Dataset excerpts:
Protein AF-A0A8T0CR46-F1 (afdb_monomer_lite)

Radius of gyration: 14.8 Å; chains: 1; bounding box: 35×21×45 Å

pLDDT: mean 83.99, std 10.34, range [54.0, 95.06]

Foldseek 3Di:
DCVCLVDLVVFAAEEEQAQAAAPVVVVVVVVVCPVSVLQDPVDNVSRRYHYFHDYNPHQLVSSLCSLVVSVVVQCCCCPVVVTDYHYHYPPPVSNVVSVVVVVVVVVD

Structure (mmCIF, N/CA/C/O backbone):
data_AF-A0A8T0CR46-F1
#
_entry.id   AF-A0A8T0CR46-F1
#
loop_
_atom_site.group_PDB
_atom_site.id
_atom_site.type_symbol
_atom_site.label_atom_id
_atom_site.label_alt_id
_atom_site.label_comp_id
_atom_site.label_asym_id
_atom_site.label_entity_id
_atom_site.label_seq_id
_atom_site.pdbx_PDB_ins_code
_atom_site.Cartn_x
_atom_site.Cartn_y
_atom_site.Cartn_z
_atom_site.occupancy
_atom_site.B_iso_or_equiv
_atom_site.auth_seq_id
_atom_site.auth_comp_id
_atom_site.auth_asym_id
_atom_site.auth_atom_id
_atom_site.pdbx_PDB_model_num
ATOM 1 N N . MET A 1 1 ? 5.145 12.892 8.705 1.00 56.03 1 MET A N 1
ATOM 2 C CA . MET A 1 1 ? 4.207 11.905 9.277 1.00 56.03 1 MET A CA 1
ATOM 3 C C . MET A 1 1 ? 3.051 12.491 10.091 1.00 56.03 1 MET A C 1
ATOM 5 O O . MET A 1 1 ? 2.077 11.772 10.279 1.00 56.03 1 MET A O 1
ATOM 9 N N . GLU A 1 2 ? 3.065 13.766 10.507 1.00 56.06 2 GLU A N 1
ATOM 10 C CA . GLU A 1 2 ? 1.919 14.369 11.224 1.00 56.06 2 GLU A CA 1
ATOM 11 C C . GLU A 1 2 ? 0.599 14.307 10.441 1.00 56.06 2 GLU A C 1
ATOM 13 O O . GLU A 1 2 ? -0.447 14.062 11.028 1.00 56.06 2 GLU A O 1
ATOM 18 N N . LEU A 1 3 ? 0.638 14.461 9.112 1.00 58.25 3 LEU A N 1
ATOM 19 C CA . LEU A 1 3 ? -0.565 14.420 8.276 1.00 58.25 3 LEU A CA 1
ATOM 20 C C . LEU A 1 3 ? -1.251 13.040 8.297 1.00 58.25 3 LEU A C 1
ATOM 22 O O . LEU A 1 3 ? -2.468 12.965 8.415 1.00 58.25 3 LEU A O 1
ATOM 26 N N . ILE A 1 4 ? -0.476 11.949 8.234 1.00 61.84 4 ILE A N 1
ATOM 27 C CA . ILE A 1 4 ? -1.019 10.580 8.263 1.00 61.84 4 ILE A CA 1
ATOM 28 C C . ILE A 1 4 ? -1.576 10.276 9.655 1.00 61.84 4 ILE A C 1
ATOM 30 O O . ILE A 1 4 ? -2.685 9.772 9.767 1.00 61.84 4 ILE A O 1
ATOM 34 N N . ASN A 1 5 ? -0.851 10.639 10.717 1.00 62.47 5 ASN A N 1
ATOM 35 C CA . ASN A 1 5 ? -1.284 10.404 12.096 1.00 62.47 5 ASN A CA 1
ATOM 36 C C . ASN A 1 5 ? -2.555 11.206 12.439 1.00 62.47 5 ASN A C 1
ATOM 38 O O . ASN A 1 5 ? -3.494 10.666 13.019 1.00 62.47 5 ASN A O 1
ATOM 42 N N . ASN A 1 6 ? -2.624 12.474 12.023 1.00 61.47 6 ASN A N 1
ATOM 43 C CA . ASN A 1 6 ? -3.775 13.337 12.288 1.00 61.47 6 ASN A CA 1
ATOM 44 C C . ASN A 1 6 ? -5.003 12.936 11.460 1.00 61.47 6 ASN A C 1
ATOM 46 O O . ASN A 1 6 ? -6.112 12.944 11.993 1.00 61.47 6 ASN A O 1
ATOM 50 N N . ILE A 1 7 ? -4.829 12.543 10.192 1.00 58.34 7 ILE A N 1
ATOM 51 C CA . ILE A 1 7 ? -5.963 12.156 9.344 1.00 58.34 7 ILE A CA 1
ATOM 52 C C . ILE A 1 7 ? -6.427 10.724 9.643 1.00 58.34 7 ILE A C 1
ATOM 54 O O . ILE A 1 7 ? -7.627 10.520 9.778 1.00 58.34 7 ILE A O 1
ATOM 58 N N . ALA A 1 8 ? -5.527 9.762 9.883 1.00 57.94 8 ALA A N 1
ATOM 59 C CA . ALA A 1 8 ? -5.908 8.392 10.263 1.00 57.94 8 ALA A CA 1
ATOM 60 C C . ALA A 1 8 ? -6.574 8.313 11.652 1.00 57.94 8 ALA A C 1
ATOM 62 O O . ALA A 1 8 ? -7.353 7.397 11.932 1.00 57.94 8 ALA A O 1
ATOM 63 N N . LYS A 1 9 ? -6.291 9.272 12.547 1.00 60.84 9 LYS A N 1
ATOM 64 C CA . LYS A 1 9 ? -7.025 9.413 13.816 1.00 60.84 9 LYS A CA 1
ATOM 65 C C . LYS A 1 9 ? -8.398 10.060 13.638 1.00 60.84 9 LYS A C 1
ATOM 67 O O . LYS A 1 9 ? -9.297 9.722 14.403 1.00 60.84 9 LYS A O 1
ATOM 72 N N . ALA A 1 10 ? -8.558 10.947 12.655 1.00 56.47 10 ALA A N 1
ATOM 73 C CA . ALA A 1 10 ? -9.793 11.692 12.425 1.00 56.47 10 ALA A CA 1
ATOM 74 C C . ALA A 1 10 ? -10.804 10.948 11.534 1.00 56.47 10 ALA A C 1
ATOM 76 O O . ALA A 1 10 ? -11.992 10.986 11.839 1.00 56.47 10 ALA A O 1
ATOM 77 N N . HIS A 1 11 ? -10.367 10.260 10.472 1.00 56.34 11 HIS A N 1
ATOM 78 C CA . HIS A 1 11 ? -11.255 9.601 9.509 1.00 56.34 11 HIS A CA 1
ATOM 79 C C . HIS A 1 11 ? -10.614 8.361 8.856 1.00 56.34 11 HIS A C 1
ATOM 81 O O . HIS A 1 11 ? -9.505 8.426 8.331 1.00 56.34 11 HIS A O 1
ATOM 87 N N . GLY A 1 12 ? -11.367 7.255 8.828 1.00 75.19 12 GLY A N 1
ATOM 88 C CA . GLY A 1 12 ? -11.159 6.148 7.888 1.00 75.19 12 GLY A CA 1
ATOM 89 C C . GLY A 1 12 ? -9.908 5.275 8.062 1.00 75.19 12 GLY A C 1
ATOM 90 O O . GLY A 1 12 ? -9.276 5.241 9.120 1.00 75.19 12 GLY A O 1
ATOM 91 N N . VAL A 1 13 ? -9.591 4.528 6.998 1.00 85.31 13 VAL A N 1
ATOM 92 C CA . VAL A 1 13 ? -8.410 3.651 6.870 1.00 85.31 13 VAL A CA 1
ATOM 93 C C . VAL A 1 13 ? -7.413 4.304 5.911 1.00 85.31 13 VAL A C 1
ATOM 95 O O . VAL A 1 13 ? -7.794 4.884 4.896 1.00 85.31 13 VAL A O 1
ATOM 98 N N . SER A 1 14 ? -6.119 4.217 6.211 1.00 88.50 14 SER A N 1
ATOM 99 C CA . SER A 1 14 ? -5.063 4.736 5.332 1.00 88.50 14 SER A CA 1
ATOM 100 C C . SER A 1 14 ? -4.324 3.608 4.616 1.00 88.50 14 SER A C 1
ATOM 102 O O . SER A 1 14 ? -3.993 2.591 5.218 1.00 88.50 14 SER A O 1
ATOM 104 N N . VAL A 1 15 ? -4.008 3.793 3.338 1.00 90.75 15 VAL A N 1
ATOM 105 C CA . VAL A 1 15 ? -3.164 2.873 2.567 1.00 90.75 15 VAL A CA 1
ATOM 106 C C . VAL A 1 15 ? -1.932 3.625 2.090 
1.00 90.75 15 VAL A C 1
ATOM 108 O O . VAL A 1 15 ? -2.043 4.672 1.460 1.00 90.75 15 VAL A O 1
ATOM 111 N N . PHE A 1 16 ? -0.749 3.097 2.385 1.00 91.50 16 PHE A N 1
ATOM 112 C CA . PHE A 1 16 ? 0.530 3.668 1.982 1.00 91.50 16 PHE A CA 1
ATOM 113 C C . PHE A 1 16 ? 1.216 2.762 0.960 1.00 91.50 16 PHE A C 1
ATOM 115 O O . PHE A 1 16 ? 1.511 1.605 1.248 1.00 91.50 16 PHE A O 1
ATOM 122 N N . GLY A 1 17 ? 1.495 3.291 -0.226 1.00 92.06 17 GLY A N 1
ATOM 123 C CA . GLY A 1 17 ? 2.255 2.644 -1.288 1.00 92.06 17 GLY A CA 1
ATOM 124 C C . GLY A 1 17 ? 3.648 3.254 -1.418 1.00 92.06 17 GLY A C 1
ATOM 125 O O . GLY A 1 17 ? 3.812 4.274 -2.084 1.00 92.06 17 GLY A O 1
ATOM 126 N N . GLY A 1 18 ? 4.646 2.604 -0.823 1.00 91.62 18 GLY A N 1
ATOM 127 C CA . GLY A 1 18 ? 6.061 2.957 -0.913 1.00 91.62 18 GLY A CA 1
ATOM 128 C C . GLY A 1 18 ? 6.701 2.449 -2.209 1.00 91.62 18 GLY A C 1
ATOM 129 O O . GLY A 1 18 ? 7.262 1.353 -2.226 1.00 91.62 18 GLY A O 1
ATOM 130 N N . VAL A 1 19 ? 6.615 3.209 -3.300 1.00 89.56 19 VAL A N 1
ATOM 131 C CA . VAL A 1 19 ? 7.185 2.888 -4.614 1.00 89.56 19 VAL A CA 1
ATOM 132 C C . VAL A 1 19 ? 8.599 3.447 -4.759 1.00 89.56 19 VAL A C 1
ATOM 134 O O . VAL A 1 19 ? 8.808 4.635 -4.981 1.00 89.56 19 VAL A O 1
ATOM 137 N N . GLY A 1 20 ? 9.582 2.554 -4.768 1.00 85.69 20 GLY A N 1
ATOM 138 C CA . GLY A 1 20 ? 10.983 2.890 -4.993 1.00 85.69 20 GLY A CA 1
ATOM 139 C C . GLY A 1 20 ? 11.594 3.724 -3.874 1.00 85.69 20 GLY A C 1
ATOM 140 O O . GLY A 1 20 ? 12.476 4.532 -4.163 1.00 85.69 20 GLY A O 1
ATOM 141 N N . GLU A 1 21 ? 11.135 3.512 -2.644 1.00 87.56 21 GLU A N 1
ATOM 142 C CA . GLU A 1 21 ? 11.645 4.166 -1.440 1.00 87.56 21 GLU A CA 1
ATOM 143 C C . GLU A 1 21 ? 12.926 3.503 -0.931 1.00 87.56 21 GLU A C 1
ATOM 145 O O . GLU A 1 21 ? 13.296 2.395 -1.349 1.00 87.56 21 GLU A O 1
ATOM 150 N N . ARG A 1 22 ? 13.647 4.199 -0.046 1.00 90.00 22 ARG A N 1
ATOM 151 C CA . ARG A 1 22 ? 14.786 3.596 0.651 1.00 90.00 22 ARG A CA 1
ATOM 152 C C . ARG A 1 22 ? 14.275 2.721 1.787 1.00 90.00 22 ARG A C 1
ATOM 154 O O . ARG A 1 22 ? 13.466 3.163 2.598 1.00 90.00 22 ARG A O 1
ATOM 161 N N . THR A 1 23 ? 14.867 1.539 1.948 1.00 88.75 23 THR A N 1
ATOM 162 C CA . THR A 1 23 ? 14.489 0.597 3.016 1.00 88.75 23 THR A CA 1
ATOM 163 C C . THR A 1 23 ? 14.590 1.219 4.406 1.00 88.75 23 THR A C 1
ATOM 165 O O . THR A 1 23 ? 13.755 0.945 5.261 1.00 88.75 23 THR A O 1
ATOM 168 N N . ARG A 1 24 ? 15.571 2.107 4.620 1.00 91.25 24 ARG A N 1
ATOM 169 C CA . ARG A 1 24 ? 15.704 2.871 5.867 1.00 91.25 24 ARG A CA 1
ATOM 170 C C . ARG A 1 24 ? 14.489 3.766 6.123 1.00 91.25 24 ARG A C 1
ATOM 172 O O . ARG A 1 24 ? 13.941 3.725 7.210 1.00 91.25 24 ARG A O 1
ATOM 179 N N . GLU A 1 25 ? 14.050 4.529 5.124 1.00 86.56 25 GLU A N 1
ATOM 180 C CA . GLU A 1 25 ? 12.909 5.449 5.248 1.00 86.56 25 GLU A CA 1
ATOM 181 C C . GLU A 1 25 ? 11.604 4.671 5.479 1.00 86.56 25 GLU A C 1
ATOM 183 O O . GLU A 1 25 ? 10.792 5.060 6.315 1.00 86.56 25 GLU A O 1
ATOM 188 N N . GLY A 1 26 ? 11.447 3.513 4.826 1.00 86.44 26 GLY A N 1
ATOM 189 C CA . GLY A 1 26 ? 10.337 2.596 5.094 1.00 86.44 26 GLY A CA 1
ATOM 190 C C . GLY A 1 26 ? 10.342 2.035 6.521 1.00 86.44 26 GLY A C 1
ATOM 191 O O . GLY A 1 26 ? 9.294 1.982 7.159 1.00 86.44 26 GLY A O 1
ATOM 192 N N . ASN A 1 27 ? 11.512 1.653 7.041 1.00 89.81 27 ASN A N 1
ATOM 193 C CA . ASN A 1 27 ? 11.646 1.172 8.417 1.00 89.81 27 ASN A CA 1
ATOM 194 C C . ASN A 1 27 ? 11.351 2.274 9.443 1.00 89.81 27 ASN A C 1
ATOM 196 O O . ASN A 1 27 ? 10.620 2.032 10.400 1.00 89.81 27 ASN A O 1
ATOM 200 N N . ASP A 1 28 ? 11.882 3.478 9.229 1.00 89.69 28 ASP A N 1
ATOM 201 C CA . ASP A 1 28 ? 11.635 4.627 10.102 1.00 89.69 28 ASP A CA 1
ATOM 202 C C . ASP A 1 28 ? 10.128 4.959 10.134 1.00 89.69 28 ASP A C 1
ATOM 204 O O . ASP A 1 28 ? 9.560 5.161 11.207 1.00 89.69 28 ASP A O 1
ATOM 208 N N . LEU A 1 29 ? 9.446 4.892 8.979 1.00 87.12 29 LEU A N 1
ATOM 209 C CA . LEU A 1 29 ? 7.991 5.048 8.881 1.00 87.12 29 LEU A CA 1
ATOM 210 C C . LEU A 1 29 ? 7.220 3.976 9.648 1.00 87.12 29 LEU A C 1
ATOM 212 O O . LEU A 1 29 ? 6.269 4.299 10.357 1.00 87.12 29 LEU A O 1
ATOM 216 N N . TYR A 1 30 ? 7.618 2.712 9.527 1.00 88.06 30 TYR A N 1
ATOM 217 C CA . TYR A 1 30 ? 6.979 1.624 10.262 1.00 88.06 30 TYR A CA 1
* * *
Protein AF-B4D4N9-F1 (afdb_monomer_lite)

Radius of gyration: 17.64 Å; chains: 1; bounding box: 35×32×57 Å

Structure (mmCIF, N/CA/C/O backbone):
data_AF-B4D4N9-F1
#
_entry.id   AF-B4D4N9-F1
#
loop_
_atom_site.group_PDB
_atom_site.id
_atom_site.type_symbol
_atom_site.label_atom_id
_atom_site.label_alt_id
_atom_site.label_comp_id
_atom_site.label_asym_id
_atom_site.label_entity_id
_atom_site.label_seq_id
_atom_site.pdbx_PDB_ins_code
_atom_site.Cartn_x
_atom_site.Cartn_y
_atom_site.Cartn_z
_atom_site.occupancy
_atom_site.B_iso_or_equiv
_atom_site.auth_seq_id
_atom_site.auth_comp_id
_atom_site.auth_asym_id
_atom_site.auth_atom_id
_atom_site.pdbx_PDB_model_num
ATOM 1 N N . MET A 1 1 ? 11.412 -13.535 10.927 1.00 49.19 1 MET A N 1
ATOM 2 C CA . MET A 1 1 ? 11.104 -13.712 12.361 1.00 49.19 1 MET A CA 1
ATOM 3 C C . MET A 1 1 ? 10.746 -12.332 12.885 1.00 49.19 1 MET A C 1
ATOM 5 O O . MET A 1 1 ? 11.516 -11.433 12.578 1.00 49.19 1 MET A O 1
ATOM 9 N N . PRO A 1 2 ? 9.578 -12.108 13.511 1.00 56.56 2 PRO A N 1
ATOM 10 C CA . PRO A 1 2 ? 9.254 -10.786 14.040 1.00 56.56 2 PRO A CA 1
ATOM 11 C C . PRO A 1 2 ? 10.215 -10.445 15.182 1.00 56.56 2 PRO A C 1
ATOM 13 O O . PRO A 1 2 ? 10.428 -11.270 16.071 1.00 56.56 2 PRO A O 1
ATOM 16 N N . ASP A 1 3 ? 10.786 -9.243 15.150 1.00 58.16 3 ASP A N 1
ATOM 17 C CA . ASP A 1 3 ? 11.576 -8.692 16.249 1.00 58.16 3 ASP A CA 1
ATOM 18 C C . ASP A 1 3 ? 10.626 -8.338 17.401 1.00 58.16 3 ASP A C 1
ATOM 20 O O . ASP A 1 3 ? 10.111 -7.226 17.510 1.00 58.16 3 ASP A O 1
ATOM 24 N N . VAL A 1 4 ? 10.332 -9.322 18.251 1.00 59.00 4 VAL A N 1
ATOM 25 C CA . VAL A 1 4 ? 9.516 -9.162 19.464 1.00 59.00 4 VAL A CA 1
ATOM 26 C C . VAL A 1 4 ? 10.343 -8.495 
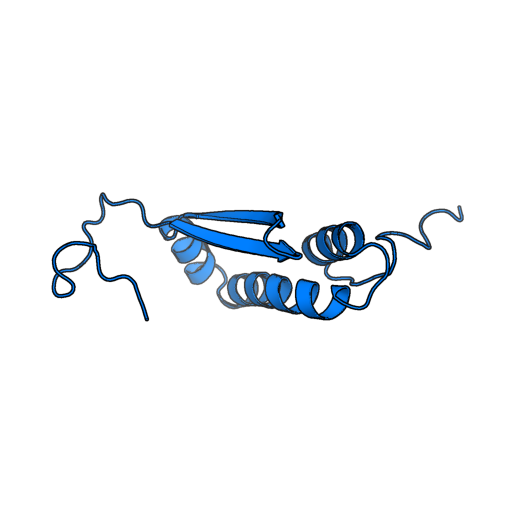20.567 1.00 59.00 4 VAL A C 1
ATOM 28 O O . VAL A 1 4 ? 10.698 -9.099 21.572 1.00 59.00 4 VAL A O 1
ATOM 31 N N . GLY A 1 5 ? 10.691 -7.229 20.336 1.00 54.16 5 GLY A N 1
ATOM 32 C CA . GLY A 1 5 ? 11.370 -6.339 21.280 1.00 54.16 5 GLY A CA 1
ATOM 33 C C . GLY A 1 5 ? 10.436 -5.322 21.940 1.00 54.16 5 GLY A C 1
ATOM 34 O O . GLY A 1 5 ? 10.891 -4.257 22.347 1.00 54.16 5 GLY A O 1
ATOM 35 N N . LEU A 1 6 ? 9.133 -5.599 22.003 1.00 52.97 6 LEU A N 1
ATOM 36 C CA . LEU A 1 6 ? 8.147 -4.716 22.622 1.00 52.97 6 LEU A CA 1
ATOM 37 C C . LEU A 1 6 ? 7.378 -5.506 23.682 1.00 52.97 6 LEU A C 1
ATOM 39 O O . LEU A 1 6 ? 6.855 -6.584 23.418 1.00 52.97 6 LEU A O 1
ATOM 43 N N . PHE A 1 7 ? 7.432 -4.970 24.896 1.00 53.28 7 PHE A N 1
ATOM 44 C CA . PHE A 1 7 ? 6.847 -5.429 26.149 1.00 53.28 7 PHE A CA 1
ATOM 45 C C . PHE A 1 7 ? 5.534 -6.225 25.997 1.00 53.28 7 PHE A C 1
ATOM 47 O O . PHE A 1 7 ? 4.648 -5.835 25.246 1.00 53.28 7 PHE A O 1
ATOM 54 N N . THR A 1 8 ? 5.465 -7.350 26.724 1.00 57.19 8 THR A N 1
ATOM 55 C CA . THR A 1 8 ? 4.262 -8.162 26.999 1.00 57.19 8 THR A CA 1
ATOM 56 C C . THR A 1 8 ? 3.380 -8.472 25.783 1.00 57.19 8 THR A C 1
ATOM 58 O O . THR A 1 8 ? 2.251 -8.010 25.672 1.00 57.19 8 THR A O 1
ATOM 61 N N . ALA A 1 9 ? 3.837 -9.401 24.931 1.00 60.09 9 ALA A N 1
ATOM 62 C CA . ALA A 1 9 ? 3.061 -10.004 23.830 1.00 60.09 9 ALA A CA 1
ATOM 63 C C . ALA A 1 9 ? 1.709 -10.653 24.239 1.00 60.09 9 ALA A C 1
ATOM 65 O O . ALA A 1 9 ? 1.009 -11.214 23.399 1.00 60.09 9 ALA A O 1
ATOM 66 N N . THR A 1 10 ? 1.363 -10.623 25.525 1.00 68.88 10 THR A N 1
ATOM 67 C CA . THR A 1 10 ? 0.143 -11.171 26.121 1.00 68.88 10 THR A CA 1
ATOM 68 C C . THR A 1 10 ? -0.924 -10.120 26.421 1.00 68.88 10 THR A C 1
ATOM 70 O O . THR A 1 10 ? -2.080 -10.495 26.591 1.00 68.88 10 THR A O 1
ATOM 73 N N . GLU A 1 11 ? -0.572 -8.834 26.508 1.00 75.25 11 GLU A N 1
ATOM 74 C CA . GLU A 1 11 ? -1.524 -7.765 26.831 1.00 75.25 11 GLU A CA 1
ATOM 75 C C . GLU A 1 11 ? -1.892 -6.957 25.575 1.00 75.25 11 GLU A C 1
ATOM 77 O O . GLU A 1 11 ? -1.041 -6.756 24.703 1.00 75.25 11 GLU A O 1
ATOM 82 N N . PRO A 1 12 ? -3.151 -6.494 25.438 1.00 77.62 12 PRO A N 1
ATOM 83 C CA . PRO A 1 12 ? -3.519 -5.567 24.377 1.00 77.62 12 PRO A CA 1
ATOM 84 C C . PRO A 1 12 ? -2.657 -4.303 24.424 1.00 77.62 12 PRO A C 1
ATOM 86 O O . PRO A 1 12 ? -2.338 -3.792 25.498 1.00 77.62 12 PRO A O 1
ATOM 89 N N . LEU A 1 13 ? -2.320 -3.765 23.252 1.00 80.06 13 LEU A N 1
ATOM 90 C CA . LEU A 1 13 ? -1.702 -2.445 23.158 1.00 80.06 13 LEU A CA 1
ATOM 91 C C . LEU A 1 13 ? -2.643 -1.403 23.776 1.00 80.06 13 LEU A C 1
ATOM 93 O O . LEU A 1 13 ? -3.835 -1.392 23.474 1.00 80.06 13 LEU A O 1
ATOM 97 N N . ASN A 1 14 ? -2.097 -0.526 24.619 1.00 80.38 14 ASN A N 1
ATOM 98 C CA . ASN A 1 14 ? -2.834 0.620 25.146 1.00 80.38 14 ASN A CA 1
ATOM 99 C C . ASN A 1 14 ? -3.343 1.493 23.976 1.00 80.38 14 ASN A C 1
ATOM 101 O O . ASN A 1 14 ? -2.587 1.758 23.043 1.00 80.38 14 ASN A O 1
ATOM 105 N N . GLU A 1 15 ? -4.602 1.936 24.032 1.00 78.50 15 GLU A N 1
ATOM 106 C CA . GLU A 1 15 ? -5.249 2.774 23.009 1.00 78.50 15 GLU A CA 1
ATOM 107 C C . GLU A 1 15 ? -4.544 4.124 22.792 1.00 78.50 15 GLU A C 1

Problem description
Find each line in the records holding the string "Protein" and show it.

Exercise result
Protein AF-A0A8T0CR46-F1 (afdb_monomer_lite)
Protein AF-B4D4N9-F1 (afdb_monomer_lite)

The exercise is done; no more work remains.